Sager graduated from Pomona College in 1963 and from the Columbia Law School in 1966. He taught for more than 25 years at New York University School of Law. At Texas, he has also been deeply involved with the Law School's faculty recruitment efforts, which include luring corporate law expert Bernard Black from Stanford Law School in 2004 and health law scholar William Sage from Columbia Law School in 2006. He served as chair of the Law School's Appointments Committee during the 2005-06 academic years. Sager has also taught as a visiting professor at Harvard Law School, Princeton University, Boston University School of Law, UCLA School of Law, and University of Michigan Law School.

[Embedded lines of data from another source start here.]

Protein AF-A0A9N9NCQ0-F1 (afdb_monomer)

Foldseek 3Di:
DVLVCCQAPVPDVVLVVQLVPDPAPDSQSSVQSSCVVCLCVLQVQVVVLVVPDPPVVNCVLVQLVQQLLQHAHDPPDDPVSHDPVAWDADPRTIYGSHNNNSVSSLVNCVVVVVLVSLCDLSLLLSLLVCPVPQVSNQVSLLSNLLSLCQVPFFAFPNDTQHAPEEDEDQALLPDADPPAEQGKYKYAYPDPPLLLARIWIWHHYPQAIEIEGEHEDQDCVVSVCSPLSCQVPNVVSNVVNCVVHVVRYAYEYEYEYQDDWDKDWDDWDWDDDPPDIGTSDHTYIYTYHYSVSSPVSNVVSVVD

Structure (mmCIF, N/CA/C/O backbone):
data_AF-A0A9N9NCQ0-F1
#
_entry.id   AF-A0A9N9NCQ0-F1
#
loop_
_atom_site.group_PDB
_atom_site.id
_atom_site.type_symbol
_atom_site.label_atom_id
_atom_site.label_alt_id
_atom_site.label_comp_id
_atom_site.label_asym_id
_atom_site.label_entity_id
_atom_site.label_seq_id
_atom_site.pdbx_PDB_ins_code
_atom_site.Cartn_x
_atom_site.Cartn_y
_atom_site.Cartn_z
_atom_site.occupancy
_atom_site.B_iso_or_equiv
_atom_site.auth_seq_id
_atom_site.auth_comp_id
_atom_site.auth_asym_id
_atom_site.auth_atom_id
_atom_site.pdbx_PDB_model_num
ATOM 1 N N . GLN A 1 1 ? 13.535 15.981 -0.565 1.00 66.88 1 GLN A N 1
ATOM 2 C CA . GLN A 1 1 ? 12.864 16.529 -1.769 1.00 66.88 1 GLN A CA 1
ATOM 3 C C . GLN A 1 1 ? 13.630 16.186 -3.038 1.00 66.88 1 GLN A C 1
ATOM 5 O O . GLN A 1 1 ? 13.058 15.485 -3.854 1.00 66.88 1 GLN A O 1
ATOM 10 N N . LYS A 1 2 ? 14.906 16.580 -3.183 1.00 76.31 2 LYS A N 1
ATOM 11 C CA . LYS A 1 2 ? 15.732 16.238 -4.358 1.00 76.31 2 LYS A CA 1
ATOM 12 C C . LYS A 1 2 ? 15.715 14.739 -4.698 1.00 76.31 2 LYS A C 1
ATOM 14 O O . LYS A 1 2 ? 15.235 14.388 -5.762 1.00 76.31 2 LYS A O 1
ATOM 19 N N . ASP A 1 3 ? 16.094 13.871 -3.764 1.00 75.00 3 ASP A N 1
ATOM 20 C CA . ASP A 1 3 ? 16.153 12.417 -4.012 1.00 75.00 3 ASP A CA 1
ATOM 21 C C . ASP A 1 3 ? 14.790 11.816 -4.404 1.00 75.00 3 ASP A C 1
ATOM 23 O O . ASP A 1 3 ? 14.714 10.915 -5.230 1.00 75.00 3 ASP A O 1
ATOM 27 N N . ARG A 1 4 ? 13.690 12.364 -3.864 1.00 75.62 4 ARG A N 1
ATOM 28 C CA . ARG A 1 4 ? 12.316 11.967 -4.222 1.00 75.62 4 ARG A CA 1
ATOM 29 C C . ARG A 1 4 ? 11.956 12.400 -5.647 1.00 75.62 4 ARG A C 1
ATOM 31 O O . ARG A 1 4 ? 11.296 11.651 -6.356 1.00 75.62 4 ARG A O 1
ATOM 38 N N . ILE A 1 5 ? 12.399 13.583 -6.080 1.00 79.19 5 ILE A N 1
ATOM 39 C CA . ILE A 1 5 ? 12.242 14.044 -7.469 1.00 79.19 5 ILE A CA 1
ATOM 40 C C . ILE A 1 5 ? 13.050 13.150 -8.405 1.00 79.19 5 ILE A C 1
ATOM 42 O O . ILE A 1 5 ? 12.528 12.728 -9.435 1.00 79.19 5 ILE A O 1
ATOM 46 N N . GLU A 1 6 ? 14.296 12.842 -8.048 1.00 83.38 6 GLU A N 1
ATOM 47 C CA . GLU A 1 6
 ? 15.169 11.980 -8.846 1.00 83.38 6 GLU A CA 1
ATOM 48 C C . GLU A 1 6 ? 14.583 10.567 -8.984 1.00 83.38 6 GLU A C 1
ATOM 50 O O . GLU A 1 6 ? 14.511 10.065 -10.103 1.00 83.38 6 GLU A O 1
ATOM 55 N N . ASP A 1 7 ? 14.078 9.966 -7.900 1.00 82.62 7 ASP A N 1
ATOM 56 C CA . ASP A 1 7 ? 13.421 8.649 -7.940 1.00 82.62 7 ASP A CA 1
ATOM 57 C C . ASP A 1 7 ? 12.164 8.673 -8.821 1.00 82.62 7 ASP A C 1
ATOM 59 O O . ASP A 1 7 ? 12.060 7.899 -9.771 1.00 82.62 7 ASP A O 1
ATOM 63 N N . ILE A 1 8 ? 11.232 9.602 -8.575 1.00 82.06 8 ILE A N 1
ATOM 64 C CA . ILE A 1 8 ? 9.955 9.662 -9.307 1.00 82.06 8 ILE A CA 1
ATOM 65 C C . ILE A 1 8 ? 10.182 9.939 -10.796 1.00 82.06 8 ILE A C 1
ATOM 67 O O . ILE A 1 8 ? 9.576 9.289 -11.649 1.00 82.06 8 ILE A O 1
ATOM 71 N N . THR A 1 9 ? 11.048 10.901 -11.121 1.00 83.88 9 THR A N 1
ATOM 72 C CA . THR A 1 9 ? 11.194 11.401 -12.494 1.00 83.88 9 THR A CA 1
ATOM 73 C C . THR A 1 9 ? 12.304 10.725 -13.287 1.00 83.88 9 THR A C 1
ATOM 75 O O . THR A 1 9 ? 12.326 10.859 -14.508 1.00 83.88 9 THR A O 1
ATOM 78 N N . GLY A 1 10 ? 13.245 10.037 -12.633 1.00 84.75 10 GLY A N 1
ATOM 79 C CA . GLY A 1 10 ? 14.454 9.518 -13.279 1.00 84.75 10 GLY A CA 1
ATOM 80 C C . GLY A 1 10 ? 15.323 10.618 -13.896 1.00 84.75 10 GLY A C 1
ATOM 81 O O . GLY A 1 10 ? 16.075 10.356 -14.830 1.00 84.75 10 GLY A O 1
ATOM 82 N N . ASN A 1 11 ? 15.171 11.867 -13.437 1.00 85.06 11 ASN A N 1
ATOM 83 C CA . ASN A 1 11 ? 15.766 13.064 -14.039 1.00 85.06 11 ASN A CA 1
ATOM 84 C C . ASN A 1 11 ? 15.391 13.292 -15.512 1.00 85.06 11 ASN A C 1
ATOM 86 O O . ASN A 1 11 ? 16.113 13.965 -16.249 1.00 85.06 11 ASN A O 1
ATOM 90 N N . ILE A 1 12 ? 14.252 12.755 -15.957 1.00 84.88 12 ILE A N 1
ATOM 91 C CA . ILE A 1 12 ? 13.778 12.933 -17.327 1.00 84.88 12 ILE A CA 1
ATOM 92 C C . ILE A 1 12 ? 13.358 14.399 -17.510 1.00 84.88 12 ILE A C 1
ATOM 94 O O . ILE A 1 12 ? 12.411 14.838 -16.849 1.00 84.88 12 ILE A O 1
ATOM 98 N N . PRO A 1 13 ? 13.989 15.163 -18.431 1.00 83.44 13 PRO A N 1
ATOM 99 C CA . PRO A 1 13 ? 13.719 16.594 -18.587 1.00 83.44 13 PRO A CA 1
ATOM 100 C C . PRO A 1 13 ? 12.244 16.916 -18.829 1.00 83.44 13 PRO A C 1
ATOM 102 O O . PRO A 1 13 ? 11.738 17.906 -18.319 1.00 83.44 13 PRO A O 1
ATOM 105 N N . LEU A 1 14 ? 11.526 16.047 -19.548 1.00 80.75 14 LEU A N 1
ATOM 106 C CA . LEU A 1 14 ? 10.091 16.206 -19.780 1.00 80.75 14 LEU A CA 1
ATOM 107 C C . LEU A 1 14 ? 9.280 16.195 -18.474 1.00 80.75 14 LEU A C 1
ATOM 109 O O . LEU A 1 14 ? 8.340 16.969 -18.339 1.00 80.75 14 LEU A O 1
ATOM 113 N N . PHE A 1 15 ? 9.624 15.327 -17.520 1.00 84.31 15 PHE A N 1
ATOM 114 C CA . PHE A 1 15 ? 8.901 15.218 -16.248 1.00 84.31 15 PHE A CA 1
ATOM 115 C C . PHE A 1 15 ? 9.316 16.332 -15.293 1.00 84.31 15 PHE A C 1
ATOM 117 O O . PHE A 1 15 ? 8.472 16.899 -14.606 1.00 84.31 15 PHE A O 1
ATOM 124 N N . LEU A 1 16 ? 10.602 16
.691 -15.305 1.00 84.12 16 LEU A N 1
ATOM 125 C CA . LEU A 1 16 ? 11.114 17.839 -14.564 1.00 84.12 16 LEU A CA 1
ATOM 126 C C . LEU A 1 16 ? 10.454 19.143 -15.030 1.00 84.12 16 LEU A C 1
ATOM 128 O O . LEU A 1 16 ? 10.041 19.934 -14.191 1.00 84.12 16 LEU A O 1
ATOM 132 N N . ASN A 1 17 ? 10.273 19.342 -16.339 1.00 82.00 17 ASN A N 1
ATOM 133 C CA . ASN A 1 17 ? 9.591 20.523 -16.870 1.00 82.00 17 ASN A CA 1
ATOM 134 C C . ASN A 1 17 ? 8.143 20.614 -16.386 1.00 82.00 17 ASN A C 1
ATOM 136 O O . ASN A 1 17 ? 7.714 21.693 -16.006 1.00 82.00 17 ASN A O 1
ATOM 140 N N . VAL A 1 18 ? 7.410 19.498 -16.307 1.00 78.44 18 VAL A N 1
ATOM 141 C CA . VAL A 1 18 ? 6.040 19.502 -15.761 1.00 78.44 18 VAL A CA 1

Sager is the author of two books: Justice in Plainclothes: A Theory of American Constitutional Practice (Yale University Press, 2004) and, with Christopher Eisgruber, Religious Freedom and the Constitution (Harvard University Press, 2007).

==Controversy==

Sager rose to prominence as a legal scholar while teaching at the New York University (NYU) School of Law. Along with NYU's John Sexton, Sager has been credited as one of the chief architects of New York University Law School's precipitous rise in the national rankings during the 1990s. Sager joined the University of Texas at Austin (UT) School of Law faculty in 2002 and was appointed as a dean in 2006.

In 2006, Sager was appointed as a dean of the law school. In writing about Sager, Ronald Dworkin said: "Sager is subtle, fast and deep . . . You should hire him." During his tenure, Sager "made important advancements" including raising nearly $80 million in donations, hiring 16 tenure and tenure-track faculty members, establishing a dual-degree program with a Mexican law school and launching a scholarly center focusing on global energy, environmental and arbitrational issues."

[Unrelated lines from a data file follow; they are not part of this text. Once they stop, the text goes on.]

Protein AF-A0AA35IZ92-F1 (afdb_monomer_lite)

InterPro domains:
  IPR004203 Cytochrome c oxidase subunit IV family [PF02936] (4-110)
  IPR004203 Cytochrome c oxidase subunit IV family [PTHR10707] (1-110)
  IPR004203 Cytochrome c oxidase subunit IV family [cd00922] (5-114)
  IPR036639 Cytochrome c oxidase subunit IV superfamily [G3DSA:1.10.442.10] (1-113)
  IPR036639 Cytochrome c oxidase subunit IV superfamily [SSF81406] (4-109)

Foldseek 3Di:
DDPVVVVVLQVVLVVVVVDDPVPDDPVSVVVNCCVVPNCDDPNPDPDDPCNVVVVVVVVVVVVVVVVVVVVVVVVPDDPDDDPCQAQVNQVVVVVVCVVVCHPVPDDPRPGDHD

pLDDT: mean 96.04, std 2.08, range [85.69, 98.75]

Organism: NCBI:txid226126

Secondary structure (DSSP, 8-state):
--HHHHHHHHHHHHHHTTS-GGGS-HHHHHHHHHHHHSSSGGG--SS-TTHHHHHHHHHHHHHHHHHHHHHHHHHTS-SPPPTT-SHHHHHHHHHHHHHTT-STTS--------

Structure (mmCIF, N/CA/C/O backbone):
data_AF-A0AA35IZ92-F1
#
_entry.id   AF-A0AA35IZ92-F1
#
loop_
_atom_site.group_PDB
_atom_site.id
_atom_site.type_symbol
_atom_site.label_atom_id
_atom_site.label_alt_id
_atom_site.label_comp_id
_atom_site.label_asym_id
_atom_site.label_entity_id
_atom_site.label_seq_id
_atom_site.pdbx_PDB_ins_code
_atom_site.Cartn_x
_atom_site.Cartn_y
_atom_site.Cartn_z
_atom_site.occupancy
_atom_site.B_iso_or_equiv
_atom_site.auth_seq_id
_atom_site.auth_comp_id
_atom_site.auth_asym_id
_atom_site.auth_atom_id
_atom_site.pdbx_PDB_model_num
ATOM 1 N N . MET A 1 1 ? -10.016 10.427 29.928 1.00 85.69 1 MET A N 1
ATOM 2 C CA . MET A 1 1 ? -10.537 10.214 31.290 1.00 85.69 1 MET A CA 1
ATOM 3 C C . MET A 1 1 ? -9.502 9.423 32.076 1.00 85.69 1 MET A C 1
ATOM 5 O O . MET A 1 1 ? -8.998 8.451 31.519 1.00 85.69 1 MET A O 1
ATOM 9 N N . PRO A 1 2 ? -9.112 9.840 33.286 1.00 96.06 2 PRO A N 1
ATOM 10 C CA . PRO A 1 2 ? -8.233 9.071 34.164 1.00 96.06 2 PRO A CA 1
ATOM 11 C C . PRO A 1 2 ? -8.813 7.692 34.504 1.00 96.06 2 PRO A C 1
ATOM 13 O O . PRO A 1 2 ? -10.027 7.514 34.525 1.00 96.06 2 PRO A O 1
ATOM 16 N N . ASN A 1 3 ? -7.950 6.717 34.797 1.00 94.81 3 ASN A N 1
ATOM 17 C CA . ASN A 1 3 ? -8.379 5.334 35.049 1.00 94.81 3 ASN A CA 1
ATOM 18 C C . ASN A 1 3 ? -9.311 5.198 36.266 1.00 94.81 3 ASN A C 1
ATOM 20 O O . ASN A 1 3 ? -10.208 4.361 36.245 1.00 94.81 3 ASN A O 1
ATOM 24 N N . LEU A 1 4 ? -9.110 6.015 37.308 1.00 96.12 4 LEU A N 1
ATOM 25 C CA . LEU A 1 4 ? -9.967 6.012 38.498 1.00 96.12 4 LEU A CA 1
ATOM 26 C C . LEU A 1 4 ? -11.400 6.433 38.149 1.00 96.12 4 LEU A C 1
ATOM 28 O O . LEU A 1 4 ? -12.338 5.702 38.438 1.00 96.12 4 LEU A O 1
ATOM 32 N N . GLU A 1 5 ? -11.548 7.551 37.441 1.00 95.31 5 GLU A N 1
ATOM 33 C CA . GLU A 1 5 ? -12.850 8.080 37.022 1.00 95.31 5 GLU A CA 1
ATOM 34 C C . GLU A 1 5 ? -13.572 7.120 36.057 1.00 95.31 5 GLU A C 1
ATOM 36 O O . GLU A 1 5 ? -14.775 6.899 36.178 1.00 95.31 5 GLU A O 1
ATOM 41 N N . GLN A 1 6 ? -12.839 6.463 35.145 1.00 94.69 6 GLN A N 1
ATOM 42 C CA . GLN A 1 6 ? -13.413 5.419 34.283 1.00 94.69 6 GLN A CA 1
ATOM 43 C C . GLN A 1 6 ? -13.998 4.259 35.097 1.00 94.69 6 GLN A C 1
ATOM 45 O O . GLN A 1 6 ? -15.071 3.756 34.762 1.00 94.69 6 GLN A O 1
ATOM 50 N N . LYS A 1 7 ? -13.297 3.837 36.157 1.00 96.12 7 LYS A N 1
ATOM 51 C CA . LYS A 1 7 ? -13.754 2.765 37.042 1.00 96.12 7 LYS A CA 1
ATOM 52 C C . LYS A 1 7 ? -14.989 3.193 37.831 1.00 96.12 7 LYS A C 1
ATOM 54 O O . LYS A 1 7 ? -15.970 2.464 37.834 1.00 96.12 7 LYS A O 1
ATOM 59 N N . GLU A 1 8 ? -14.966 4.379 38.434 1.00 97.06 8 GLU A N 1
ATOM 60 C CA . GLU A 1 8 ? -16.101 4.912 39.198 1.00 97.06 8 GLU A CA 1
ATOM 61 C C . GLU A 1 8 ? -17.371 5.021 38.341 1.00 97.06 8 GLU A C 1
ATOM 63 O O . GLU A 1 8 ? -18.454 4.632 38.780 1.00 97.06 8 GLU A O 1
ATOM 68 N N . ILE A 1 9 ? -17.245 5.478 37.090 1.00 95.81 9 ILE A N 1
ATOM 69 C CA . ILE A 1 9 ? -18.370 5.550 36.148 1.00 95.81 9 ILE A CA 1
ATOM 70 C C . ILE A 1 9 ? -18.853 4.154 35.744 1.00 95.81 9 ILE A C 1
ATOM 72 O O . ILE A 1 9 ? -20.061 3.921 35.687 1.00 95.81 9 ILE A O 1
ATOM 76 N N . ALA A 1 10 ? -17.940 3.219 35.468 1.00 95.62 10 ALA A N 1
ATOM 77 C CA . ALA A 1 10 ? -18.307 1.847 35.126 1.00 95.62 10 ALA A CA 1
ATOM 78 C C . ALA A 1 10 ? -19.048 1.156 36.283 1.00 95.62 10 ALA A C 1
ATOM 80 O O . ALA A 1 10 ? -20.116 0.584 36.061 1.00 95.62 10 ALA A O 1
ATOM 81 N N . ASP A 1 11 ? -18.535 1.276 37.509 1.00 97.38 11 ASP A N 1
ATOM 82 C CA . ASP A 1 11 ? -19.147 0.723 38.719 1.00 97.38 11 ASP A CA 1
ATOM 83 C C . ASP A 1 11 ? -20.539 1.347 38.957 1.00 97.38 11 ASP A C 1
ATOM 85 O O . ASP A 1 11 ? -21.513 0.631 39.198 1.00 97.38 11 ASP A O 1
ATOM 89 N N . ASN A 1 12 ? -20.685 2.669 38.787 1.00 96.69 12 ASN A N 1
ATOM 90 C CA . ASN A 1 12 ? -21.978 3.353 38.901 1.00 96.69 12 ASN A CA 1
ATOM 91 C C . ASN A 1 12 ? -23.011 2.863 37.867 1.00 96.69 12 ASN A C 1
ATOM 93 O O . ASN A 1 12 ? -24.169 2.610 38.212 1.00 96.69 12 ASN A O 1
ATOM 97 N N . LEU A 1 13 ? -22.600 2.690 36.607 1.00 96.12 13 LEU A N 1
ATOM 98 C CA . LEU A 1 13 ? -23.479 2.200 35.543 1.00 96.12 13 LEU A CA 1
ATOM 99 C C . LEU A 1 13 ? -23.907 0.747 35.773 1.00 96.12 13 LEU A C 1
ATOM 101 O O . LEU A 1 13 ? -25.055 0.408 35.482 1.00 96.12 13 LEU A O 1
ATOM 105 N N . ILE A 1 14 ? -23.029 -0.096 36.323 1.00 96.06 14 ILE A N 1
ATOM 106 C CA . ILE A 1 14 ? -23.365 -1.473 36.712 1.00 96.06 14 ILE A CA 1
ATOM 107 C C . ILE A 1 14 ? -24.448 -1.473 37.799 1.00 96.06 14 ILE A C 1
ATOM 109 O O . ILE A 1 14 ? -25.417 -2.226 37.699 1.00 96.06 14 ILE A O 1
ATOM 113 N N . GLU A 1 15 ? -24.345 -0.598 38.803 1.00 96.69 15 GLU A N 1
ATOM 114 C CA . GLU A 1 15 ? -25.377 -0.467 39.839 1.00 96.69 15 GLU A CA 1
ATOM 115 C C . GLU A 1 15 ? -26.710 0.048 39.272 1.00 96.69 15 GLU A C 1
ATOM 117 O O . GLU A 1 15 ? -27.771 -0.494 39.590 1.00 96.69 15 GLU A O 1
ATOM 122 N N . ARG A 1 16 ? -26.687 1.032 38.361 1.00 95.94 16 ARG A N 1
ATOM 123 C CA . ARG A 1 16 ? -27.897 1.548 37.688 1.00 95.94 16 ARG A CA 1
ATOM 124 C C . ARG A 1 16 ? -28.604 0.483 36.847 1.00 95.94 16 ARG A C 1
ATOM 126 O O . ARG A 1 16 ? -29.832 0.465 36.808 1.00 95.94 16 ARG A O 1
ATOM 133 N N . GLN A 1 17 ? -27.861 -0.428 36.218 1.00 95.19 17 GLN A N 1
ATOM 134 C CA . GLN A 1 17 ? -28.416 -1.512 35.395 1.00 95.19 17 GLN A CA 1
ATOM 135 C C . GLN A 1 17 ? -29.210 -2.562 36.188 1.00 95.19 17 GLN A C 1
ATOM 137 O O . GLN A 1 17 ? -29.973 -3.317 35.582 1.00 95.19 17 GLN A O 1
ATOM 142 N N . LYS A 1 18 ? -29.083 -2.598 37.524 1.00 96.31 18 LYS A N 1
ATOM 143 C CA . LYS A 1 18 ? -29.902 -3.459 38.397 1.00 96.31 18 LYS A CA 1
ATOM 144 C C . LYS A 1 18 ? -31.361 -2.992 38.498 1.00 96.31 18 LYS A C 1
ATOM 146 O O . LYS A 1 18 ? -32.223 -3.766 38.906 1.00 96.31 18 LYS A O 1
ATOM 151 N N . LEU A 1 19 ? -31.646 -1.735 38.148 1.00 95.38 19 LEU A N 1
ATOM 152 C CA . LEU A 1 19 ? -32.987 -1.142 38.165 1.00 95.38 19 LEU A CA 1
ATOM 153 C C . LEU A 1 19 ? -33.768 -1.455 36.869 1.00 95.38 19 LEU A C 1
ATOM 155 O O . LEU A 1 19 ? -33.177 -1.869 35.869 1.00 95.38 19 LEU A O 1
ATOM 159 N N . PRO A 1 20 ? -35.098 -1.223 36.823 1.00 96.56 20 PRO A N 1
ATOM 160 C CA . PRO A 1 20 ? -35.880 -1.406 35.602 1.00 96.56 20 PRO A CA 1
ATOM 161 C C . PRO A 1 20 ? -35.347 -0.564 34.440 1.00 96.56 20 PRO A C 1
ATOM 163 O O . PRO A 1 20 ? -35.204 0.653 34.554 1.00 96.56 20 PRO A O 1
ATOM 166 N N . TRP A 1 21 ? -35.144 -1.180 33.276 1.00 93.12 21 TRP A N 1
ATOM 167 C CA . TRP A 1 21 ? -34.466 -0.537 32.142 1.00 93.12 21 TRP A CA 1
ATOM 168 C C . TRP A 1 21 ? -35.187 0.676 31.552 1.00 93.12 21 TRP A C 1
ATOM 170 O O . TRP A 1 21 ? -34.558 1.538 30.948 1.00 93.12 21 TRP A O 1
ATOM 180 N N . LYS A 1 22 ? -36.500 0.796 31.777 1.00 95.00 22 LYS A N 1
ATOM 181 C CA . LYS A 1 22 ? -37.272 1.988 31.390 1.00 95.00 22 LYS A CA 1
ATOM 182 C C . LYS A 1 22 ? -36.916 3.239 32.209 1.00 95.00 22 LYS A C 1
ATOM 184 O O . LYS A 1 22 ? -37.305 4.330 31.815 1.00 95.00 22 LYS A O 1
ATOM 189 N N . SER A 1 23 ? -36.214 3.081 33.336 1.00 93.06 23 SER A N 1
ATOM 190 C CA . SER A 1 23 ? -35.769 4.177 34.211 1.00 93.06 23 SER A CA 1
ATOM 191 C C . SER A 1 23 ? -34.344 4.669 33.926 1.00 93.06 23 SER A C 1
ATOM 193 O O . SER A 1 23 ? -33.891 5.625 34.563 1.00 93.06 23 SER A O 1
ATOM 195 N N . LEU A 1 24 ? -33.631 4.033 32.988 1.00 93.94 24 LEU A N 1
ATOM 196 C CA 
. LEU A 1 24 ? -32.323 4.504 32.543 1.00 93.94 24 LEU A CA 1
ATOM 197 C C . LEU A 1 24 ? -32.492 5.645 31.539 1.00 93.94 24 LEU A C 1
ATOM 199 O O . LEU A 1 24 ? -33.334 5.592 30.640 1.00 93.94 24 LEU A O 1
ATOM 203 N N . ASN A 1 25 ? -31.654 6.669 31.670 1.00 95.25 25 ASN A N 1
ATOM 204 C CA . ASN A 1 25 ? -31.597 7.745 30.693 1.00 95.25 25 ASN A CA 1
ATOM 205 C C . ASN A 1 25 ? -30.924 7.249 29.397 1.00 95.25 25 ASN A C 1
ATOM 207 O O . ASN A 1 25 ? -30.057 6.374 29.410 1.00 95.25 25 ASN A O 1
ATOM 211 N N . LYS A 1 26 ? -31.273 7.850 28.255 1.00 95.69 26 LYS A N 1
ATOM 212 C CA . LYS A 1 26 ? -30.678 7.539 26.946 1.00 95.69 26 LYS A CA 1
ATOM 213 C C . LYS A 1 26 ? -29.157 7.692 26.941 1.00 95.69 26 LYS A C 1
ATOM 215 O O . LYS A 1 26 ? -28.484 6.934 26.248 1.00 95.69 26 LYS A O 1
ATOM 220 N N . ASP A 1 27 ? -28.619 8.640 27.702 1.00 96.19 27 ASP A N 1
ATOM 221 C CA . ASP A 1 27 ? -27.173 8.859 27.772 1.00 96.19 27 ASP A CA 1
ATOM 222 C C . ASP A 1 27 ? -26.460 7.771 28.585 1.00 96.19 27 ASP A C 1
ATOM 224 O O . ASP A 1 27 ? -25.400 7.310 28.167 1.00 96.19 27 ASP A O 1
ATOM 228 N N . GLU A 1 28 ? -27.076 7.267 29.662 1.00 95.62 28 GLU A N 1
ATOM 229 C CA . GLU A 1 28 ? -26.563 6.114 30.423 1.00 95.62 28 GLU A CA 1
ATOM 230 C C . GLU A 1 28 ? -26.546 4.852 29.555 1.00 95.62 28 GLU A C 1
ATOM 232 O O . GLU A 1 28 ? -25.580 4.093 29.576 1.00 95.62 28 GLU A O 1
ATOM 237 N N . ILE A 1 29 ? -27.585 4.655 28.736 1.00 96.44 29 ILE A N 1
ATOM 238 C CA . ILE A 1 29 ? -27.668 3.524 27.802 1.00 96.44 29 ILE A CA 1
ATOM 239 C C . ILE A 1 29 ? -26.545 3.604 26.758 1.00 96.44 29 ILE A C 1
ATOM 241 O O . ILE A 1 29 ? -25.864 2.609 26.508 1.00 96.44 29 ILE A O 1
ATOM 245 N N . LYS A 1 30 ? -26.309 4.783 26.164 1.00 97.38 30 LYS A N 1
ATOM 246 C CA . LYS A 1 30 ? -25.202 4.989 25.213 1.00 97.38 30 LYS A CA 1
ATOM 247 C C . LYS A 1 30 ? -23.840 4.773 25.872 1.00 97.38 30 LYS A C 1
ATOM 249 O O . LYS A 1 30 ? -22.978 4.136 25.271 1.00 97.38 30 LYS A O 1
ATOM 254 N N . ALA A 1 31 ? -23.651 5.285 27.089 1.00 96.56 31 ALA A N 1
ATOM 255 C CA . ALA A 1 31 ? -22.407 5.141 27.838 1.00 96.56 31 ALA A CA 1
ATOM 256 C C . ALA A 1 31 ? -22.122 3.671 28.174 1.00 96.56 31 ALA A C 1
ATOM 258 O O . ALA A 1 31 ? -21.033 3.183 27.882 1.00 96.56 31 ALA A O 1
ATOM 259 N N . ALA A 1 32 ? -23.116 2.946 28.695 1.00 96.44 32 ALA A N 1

Sager resigned from the Deanship in December 2011 after being asked to resign by then-University of Texas President William Powers Jr. While Powers did not specify the exact reasons for requesting Sager's resignation, the Texas Tribune reported that "at the center of the conflict" was a forgivable loan / deferred compensation program created by the University of Texas Law School Foundation in 2003 while Powers was the Dean of the Law School, under which Dean Sager had been awarded a forgivable loan. While the University of Texas System's general counsel reported that the program was reportedly subject to different processes, he also noted that the program in general was "a highly effective and sensible recruiting and retention tool" for top faculty.

==Practical jokes==

Sager was the subject of several well-publicized practical jokes during his time as dean, including a 2009 April Fool's Day prank in which the Student Bar Association at the University of Texas sent out an email purporting to be from Sager in which "Sager" claimed he was retiring from the law school to raise emus in the Texas hill country. The Student Bar Association also opened up an Etsy shop under Sager's name.